+++ Extracted records +++

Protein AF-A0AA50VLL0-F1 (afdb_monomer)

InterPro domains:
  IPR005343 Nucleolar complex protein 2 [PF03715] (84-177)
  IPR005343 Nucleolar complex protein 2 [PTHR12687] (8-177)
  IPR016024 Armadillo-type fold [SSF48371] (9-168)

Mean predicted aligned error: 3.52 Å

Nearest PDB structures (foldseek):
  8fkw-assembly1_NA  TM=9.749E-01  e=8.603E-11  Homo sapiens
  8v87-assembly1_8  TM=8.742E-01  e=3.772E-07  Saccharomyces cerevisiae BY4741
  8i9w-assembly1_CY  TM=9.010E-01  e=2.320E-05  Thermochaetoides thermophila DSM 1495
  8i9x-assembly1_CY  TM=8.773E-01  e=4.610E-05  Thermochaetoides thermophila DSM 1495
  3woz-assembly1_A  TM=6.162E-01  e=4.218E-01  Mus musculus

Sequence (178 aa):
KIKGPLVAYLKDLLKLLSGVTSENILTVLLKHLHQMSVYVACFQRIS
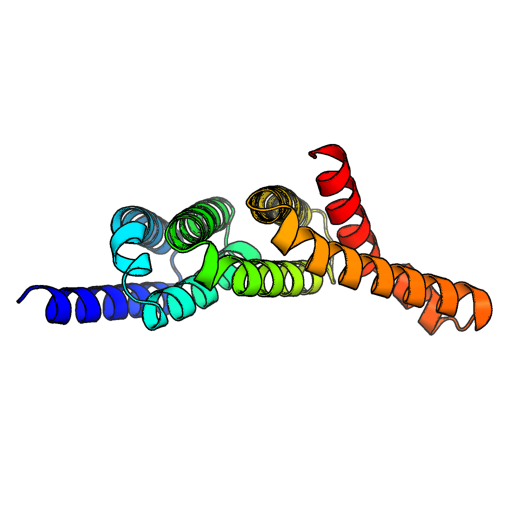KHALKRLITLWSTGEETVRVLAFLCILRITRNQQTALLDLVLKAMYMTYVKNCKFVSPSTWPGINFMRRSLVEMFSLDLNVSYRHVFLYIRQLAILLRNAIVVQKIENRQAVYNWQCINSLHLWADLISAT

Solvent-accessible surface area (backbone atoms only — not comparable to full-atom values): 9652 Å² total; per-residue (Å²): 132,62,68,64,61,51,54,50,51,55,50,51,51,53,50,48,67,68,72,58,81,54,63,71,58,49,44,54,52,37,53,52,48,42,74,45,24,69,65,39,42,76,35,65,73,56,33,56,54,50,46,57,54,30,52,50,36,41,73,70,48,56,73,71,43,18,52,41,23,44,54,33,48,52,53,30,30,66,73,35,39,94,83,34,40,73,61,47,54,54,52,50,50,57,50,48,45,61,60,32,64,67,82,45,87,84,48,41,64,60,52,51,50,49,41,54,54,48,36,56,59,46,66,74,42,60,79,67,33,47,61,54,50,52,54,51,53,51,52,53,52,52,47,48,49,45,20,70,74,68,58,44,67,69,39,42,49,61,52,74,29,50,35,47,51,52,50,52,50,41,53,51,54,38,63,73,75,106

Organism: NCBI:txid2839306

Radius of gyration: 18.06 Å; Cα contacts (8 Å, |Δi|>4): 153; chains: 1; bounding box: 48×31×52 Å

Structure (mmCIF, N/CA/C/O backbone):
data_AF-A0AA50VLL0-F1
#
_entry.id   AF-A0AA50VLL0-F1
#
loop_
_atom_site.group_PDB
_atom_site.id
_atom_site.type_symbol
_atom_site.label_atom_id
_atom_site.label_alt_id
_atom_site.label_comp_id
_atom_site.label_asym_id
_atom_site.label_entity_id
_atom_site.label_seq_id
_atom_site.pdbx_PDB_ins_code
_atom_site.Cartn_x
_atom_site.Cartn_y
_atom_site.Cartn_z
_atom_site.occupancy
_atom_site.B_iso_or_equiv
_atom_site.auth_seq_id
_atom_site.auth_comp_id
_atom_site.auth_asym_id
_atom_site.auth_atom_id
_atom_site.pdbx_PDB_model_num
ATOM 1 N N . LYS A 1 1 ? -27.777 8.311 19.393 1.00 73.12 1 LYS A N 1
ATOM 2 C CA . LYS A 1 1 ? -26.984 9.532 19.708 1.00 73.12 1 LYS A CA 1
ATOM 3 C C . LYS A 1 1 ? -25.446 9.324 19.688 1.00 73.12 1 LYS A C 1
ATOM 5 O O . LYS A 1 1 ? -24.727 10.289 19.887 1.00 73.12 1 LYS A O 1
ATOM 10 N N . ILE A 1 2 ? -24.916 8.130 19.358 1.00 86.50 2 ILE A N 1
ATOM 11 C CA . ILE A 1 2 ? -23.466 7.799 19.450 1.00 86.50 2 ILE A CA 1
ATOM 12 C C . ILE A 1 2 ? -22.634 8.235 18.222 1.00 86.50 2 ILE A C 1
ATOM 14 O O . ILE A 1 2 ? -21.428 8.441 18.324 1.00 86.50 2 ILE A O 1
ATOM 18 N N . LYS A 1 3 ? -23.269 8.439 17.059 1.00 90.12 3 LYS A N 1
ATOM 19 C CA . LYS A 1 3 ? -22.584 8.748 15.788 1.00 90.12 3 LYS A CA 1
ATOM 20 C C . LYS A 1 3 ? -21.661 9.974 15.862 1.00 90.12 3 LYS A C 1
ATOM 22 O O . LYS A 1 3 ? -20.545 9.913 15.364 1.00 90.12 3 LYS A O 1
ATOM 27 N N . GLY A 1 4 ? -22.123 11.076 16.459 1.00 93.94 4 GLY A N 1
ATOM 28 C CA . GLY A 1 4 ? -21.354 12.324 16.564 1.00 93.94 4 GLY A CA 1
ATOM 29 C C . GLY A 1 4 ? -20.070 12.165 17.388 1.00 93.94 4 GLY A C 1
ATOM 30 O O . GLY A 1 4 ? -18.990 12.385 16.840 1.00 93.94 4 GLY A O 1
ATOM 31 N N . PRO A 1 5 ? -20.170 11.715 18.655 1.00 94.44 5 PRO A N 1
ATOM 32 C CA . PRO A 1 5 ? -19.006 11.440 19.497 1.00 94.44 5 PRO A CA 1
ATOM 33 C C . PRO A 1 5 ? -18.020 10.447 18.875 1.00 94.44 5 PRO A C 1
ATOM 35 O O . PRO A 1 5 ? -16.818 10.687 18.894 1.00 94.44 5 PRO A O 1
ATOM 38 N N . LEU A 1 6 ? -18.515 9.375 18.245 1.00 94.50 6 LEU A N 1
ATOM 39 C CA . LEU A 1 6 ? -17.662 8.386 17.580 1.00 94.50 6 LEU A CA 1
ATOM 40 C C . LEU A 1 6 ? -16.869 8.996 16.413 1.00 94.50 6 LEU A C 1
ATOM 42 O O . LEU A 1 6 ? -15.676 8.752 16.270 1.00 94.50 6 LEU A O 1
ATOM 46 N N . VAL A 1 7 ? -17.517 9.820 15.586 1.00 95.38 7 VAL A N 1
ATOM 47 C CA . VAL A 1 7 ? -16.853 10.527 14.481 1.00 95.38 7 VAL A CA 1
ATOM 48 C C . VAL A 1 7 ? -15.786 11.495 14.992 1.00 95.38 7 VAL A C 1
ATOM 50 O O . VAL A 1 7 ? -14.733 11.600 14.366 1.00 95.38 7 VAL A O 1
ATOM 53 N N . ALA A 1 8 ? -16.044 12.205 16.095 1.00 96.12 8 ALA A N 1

+++
+++ Extracted records +++

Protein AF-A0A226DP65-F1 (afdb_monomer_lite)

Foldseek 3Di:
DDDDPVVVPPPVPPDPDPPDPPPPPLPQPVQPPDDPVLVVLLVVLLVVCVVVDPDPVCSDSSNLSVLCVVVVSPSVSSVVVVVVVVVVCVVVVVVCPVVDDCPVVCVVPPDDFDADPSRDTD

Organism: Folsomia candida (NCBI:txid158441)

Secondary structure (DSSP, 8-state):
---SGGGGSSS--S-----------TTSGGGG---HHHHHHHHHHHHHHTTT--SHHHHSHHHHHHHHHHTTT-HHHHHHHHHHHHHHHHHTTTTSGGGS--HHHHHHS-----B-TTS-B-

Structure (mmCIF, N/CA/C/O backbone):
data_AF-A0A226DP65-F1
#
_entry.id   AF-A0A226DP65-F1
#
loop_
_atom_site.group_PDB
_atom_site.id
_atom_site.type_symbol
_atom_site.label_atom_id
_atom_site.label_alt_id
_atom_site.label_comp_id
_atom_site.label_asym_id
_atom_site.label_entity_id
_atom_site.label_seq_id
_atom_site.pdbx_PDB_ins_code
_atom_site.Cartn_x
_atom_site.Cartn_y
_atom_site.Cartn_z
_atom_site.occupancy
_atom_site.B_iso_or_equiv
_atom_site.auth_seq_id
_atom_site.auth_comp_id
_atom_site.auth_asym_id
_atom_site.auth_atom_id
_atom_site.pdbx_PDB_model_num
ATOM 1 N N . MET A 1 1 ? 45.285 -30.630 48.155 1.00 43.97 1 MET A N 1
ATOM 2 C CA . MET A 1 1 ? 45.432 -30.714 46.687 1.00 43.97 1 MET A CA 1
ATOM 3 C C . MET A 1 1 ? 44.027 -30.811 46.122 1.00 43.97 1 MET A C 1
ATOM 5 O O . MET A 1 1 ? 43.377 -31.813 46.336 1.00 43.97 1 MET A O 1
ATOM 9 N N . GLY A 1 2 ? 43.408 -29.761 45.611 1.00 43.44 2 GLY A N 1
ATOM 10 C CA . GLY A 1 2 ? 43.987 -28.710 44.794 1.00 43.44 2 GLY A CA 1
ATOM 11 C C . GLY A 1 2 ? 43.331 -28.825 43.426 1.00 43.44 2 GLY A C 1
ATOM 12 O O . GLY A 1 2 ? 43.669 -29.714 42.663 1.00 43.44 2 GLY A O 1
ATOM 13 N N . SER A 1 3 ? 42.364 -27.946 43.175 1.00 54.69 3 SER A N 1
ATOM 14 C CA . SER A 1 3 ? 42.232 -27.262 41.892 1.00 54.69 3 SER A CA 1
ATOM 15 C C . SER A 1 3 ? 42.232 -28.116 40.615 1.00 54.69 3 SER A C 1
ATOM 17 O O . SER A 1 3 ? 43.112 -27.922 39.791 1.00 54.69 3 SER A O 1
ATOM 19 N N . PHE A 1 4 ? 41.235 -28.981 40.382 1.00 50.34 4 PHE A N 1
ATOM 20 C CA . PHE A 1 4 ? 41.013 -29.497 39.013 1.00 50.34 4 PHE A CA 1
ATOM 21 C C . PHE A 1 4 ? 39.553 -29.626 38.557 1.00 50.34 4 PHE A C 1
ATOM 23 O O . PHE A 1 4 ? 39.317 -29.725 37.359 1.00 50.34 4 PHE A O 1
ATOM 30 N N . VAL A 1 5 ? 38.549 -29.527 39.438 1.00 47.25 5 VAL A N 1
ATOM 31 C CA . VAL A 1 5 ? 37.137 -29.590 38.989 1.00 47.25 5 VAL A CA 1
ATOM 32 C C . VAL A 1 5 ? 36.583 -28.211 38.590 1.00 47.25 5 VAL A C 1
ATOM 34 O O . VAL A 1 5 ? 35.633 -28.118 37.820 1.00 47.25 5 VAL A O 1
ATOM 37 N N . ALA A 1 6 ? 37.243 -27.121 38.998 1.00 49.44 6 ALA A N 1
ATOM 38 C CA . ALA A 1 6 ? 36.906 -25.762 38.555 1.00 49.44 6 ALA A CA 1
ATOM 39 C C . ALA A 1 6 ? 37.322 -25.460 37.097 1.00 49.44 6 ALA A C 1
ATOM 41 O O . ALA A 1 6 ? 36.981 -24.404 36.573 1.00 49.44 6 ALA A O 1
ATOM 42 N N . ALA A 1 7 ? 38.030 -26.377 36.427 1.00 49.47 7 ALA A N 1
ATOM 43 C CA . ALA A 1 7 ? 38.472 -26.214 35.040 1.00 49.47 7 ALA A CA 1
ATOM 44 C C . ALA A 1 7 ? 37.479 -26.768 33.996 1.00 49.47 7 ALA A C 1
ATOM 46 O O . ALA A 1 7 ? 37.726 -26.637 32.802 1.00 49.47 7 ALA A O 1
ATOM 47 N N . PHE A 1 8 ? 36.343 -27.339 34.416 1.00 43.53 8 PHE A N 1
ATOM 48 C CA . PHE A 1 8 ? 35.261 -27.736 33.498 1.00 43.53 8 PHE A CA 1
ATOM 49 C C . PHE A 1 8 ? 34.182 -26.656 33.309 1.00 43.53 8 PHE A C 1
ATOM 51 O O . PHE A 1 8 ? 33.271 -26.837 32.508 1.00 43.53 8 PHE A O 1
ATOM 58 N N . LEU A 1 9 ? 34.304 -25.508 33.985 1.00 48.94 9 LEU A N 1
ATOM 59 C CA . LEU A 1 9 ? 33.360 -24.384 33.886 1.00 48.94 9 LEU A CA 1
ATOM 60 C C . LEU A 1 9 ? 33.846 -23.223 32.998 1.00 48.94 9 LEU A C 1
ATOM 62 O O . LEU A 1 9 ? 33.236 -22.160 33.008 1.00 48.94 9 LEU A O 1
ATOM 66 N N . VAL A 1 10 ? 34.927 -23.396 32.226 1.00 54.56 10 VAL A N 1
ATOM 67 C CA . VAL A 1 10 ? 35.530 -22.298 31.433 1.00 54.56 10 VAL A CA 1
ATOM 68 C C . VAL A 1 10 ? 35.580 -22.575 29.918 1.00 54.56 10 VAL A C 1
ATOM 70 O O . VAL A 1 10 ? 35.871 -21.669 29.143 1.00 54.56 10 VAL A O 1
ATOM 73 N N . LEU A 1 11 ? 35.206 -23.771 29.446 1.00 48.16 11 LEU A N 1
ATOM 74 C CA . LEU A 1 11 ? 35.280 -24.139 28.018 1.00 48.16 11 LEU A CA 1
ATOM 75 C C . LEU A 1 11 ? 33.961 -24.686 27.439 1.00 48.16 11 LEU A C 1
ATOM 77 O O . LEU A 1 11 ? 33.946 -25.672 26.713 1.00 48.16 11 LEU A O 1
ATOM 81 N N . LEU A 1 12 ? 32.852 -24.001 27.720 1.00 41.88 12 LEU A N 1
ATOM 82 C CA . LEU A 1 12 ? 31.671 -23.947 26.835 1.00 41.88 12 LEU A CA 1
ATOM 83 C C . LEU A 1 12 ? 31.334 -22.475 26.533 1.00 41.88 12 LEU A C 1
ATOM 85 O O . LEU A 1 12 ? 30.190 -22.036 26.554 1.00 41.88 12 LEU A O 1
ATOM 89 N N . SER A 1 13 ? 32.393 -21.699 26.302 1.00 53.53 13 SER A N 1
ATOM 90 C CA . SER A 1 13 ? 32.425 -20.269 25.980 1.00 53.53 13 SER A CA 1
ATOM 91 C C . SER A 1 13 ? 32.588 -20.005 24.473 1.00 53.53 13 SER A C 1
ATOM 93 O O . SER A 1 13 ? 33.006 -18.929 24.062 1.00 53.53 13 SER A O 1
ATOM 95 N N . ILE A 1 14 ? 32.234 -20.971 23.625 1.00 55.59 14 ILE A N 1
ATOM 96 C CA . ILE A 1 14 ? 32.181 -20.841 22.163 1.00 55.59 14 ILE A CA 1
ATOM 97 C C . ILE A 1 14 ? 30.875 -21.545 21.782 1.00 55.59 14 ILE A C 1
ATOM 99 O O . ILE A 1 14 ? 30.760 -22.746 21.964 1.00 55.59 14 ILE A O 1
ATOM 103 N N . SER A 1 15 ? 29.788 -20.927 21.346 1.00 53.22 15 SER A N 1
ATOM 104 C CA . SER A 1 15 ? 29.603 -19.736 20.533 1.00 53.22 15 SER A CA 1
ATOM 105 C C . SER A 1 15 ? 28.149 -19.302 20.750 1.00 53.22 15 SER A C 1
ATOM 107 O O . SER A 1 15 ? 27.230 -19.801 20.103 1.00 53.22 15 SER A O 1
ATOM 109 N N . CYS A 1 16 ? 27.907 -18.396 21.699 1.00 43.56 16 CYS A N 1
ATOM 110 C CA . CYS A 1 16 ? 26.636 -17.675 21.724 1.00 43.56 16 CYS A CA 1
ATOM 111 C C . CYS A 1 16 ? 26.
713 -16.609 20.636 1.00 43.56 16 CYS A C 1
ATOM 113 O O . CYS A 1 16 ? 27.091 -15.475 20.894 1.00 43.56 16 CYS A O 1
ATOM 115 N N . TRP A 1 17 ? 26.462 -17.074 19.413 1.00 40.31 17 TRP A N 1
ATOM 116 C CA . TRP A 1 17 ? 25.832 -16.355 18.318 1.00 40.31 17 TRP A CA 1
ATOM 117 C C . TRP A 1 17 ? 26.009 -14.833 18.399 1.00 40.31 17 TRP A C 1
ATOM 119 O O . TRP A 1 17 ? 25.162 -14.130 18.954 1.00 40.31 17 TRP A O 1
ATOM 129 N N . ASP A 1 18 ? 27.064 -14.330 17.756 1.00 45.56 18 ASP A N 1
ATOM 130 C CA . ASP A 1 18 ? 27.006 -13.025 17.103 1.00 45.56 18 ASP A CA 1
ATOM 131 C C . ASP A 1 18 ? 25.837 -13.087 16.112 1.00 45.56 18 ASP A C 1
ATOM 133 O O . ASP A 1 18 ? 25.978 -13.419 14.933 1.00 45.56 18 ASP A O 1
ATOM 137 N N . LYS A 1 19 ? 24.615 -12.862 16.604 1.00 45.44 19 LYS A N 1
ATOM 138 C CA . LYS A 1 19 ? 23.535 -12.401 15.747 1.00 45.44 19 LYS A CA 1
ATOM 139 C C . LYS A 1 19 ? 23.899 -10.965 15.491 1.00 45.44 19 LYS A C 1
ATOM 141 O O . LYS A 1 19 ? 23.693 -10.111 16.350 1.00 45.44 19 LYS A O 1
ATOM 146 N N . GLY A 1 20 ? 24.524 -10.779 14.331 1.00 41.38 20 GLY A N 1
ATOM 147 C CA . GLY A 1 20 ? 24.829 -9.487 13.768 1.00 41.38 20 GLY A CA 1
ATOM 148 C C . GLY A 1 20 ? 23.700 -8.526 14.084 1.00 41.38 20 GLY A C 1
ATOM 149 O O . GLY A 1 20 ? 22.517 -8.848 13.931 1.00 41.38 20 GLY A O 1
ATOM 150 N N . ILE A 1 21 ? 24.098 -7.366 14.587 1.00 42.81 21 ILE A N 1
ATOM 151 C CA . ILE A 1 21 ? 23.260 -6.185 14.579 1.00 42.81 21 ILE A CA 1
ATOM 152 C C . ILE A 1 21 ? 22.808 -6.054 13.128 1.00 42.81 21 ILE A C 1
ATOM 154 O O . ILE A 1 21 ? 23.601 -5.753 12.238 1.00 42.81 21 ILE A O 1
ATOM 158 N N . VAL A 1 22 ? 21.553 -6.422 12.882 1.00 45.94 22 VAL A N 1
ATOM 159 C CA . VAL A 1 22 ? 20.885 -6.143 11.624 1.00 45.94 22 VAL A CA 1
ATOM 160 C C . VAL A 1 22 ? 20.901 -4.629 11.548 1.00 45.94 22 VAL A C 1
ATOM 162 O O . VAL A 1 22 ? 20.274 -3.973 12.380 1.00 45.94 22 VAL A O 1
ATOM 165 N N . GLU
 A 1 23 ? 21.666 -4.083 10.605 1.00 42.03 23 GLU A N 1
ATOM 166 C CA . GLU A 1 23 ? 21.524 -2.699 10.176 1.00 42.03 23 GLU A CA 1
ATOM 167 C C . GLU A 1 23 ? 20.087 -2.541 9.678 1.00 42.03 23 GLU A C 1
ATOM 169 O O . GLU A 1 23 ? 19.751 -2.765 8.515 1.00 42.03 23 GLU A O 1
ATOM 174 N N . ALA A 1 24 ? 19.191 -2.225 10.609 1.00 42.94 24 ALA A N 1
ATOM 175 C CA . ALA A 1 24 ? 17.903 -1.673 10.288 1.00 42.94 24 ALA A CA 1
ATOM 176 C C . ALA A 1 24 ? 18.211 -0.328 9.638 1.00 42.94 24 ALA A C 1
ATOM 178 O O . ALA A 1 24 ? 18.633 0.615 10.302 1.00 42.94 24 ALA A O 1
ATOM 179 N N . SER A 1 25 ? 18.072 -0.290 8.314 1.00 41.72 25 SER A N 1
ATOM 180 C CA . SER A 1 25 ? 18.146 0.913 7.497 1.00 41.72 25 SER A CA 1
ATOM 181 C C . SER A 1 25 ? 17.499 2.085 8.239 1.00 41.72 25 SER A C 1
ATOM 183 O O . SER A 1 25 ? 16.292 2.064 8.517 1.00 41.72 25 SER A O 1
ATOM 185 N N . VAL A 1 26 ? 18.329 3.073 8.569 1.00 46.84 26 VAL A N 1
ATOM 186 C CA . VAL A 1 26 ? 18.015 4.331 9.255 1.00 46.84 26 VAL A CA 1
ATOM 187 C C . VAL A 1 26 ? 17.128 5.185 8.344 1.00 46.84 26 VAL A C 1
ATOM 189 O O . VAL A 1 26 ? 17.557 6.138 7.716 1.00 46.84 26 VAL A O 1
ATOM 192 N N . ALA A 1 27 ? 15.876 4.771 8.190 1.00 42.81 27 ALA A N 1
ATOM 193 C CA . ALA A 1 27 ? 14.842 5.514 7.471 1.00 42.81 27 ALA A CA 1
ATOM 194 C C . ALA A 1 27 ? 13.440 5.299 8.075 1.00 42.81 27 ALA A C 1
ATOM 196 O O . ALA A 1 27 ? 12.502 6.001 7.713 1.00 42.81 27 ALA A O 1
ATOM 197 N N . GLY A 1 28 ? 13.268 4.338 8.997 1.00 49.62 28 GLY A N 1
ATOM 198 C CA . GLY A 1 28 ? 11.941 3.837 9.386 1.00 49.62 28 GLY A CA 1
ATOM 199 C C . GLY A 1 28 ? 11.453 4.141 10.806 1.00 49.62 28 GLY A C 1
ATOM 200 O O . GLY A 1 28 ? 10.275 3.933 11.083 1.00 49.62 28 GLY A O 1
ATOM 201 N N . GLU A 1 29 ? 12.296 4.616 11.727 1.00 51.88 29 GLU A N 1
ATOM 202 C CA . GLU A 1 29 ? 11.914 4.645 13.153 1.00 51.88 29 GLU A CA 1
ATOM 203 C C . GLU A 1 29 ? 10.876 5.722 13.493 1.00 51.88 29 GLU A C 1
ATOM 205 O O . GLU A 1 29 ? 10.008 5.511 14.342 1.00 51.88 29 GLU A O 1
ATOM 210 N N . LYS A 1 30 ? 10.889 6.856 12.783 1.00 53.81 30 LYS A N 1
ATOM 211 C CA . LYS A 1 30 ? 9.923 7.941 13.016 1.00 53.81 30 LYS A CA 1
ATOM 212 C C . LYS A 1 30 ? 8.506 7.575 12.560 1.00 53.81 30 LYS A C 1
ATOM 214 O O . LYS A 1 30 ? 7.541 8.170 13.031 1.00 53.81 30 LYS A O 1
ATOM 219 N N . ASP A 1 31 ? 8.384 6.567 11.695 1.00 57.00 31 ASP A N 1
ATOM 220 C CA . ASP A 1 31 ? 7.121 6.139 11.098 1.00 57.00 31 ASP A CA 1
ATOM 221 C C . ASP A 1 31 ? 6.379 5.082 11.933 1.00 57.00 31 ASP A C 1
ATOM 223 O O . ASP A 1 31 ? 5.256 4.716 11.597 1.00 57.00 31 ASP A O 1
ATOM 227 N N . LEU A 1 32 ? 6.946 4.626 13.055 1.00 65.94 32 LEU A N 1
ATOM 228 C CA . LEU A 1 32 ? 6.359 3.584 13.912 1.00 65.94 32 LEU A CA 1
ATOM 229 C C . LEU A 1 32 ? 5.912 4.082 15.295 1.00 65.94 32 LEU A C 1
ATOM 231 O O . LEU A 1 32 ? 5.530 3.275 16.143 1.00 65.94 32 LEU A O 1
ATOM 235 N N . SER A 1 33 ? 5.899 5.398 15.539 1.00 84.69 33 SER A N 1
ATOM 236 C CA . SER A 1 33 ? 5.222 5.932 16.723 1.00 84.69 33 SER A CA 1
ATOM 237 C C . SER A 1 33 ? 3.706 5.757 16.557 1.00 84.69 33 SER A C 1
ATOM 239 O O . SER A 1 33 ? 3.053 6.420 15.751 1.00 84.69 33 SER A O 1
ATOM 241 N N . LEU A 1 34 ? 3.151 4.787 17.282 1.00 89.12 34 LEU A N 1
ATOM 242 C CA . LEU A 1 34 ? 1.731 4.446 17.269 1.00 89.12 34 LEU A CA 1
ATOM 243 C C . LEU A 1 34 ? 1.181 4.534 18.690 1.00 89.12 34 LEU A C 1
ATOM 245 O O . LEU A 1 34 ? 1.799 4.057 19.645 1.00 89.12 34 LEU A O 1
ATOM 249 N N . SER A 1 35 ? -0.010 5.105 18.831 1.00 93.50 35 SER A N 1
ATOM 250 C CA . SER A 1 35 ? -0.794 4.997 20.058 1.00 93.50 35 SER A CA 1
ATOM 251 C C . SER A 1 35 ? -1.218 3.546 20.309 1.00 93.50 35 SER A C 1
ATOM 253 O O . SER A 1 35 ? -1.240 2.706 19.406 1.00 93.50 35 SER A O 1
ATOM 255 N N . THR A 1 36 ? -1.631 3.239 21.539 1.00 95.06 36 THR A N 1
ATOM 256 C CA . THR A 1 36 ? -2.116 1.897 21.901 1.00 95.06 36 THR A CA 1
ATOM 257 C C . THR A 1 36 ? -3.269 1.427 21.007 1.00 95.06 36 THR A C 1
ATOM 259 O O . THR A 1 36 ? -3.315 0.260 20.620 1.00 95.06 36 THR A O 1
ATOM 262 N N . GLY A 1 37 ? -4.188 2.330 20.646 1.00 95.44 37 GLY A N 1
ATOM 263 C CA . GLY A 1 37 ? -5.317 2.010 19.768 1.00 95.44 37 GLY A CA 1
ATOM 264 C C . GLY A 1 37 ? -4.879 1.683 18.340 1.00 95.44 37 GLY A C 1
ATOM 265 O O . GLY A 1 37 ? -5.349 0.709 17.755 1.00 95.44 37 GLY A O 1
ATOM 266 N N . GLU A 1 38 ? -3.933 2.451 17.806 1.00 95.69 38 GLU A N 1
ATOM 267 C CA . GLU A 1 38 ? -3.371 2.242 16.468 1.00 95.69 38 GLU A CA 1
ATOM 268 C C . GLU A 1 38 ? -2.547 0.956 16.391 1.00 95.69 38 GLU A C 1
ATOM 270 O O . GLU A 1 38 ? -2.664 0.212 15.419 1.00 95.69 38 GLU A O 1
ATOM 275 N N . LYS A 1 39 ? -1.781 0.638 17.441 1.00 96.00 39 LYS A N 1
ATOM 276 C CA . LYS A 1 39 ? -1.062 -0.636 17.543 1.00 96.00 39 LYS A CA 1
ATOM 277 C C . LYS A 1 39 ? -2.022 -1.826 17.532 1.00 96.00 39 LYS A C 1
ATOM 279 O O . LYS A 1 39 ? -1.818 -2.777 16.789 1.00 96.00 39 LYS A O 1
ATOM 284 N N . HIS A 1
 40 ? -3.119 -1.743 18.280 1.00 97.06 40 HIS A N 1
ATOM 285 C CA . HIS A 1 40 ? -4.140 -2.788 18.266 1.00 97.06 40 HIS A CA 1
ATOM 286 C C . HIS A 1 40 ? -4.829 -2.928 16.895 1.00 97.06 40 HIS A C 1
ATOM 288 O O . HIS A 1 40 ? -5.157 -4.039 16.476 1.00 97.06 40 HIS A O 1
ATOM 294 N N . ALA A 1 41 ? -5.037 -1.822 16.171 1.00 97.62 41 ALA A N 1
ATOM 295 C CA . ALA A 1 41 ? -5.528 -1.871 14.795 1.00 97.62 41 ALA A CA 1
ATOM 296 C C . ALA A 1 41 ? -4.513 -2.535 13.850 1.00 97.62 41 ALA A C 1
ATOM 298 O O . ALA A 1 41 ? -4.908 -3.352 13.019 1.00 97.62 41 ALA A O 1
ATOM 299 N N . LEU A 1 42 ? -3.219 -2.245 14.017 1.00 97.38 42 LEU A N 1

+++

● **Your task**: Search the entries for the string "complex" and return each line where it turns up.

● **Solved problem**:
  IPR005343 Nucleolar complex protein 2 [PF03715] (84-177)
  IPR005343 Nucleolar complex protein 2 [PTHR12687] (8-177)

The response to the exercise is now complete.